• **PROBLEM STATEMENT**
Your task is to find every line of the data that holds the string "Protein" and copy it.

[Records excerpted from a collection]
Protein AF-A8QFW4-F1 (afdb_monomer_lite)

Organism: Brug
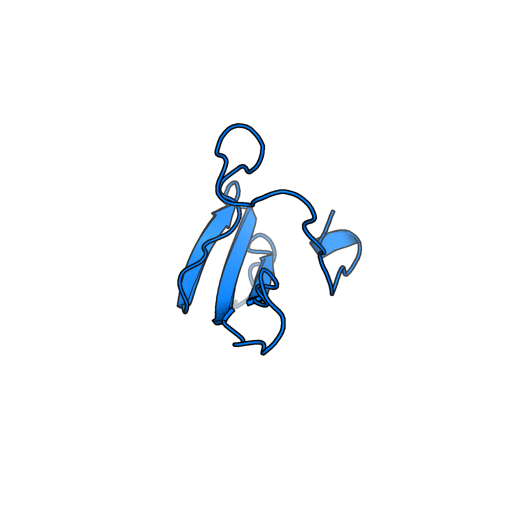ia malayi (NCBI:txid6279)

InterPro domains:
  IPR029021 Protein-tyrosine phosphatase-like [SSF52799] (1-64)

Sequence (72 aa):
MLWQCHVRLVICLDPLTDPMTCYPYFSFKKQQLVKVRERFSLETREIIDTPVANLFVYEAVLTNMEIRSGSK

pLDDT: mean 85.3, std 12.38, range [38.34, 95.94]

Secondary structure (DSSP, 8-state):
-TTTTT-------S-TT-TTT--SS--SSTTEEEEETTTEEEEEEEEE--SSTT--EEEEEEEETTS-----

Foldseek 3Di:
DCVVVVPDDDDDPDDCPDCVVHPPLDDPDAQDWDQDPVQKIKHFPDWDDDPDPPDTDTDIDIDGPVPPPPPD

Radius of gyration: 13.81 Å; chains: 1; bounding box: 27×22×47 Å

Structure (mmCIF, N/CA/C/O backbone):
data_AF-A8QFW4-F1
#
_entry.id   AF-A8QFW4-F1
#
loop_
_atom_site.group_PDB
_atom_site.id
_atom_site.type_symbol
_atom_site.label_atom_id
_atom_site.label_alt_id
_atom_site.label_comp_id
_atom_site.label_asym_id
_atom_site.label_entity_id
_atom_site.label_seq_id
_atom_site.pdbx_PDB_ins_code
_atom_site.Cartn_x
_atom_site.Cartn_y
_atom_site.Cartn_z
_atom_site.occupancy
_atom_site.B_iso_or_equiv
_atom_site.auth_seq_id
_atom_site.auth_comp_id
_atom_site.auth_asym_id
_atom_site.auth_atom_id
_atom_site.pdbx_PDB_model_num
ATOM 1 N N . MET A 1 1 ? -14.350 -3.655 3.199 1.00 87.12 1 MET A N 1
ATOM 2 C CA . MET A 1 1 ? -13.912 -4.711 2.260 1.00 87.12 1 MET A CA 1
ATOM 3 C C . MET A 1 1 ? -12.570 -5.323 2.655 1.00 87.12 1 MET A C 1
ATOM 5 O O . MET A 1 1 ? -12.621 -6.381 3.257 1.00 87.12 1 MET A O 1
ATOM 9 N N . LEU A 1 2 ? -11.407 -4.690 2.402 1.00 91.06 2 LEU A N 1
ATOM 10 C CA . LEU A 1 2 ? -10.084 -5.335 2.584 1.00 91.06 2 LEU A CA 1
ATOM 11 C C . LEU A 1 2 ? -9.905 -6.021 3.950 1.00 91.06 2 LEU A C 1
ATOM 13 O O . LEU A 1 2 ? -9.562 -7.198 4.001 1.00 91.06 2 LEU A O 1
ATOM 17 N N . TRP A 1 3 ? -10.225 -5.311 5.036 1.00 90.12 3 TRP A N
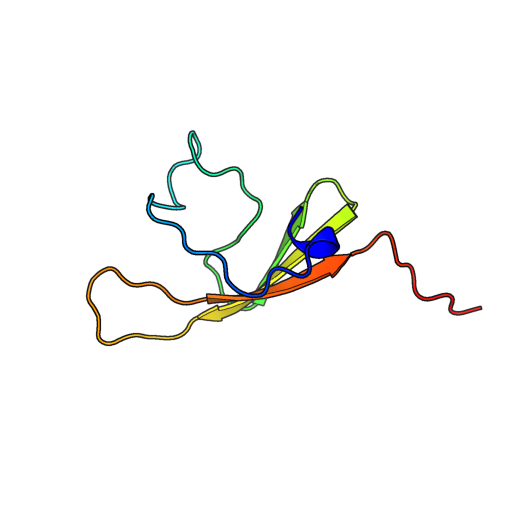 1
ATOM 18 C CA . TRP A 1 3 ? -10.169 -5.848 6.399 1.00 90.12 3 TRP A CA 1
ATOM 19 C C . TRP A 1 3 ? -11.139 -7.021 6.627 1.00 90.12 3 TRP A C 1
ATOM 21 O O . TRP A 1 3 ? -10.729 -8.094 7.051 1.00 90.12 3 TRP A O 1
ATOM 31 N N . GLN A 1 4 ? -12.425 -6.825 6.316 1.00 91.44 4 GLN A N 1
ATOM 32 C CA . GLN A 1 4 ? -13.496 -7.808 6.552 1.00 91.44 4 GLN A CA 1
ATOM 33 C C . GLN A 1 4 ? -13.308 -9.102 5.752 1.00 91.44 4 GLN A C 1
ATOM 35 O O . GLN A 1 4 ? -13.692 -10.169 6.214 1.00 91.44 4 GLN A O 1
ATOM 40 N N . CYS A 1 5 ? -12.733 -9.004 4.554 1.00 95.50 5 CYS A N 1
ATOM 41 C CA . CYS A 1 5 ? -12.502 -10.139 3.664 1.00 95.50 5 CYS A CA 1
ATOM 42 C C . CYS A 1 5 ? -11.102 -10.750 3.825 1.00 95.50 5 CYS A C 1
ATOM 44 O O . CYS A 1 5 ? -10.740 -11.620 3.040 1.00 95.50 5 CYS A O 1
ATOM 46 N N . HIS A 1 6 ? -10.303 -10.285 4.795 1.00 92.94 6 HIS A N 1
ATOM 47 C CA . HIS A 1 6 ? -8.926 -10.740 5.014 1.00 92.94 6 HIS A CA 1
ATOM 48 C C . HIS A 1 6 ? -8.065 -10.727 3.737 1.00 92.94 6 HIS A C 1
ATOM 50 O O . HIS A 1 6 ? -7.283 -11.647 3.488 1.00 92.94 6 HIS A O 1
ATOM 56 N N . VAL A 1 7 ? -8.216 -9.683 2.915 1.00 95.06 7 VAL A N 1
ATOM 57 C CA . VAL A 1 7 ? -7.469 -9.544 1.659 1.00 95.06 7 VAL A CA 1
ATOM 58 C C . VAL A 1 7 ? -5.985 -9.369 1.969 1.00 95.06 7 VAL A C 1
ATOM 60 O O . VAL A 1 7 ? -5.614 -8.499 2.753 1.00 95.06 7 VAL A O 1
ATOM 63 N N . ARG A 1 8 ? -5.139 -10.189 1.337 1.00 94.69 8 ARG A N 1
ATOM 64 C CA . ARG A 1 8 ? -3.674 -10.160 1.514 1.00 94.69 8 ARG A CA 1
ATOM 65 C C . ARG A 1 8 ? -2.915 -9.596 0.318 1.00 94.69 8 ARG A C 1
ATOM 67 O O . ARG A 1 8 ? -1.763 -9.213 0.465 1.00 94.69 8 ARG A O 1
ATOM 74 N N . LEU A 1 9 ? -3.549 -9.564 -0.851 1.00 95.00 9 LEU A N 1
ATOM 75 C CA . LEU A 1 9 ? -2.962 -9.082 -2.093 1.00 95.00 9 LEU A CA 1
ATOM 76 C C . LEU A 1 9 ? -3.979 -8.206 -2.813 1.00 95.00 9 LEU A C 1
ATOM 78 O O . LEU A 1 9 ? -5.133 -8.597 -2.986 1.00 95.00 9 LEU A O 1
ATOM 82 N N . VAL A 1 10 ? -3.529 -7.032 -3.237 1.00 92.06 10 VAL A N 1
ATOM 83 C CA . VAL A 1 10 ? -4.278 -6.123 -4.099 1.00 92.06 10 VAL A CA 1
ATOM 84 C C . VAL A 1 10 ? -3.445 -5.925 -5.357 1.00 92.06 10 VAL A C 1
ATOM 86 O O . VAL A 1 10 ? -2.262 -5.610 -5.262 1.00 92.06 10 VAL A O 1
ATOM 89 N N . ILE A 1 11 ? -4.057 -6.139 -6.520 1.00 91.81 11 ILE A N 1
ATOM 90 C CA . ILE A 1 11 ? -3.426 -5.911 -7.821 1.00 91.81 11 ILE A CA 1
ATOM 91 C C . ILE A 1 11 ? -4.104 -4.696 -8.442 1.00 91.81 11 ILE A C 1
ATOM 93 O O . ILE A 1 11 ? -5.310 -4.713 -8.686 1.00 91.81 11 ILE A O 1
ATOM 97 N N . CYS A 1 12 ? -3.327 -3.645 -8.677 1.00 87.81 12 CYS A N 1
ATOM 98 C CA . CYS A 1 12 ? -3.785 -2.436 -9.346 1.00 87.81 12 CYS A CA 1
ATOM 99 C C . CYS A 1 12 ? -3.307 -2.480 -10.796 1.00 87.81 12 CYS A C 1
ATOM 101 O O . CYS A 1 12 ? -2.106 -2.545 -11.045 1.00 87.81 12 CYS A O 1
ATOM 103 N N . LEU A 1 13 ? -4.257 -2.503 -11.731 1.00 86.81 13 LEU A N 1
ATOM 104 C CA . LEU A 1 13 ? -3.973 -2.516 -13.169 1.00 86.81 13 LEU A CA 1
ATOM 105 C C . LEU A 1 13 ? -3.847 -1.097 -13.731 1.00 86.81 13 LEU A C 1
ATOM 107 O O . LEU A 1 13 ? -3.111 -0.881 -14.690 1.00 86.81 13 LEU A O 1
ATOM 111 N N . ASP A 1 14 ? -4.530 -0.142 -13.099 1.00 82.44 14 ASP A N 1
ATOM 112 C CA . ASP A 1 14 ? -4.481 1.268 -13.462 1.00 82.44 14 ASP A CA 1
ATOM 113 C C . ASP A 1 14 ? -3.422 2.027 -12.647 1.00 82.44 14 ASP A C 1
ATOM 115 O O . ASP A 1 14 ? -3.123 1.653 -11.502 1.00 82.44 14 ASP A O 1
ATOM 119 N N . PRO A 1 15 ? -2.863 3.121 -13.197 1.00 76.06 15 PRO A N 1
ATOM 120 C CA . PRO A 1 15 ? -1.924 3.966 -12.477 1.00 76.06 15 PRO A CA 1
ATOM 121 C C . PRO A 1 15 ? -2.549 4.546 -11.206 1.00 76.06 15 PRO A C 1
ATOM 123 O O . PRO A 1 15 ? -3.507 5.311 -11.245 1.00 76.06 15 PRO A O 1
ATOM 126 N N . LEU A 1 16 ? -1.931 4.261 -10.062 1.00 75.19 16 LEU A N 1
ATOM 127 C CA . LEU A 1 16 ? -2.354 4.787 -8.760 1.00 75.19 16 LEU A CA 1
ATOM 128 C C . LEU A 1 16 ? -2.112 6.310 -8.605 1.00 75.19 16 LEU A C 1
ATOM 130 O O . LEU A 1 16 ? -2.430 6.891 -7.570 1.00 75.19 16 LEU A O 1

• **REPLY TO THE EXERCISE**
Protein AF-A8QFW4-F1 (afdb_monomer_lite)
  IPR029021 Protein-tyrosine phosphatase-like [SSF52799] (1-64)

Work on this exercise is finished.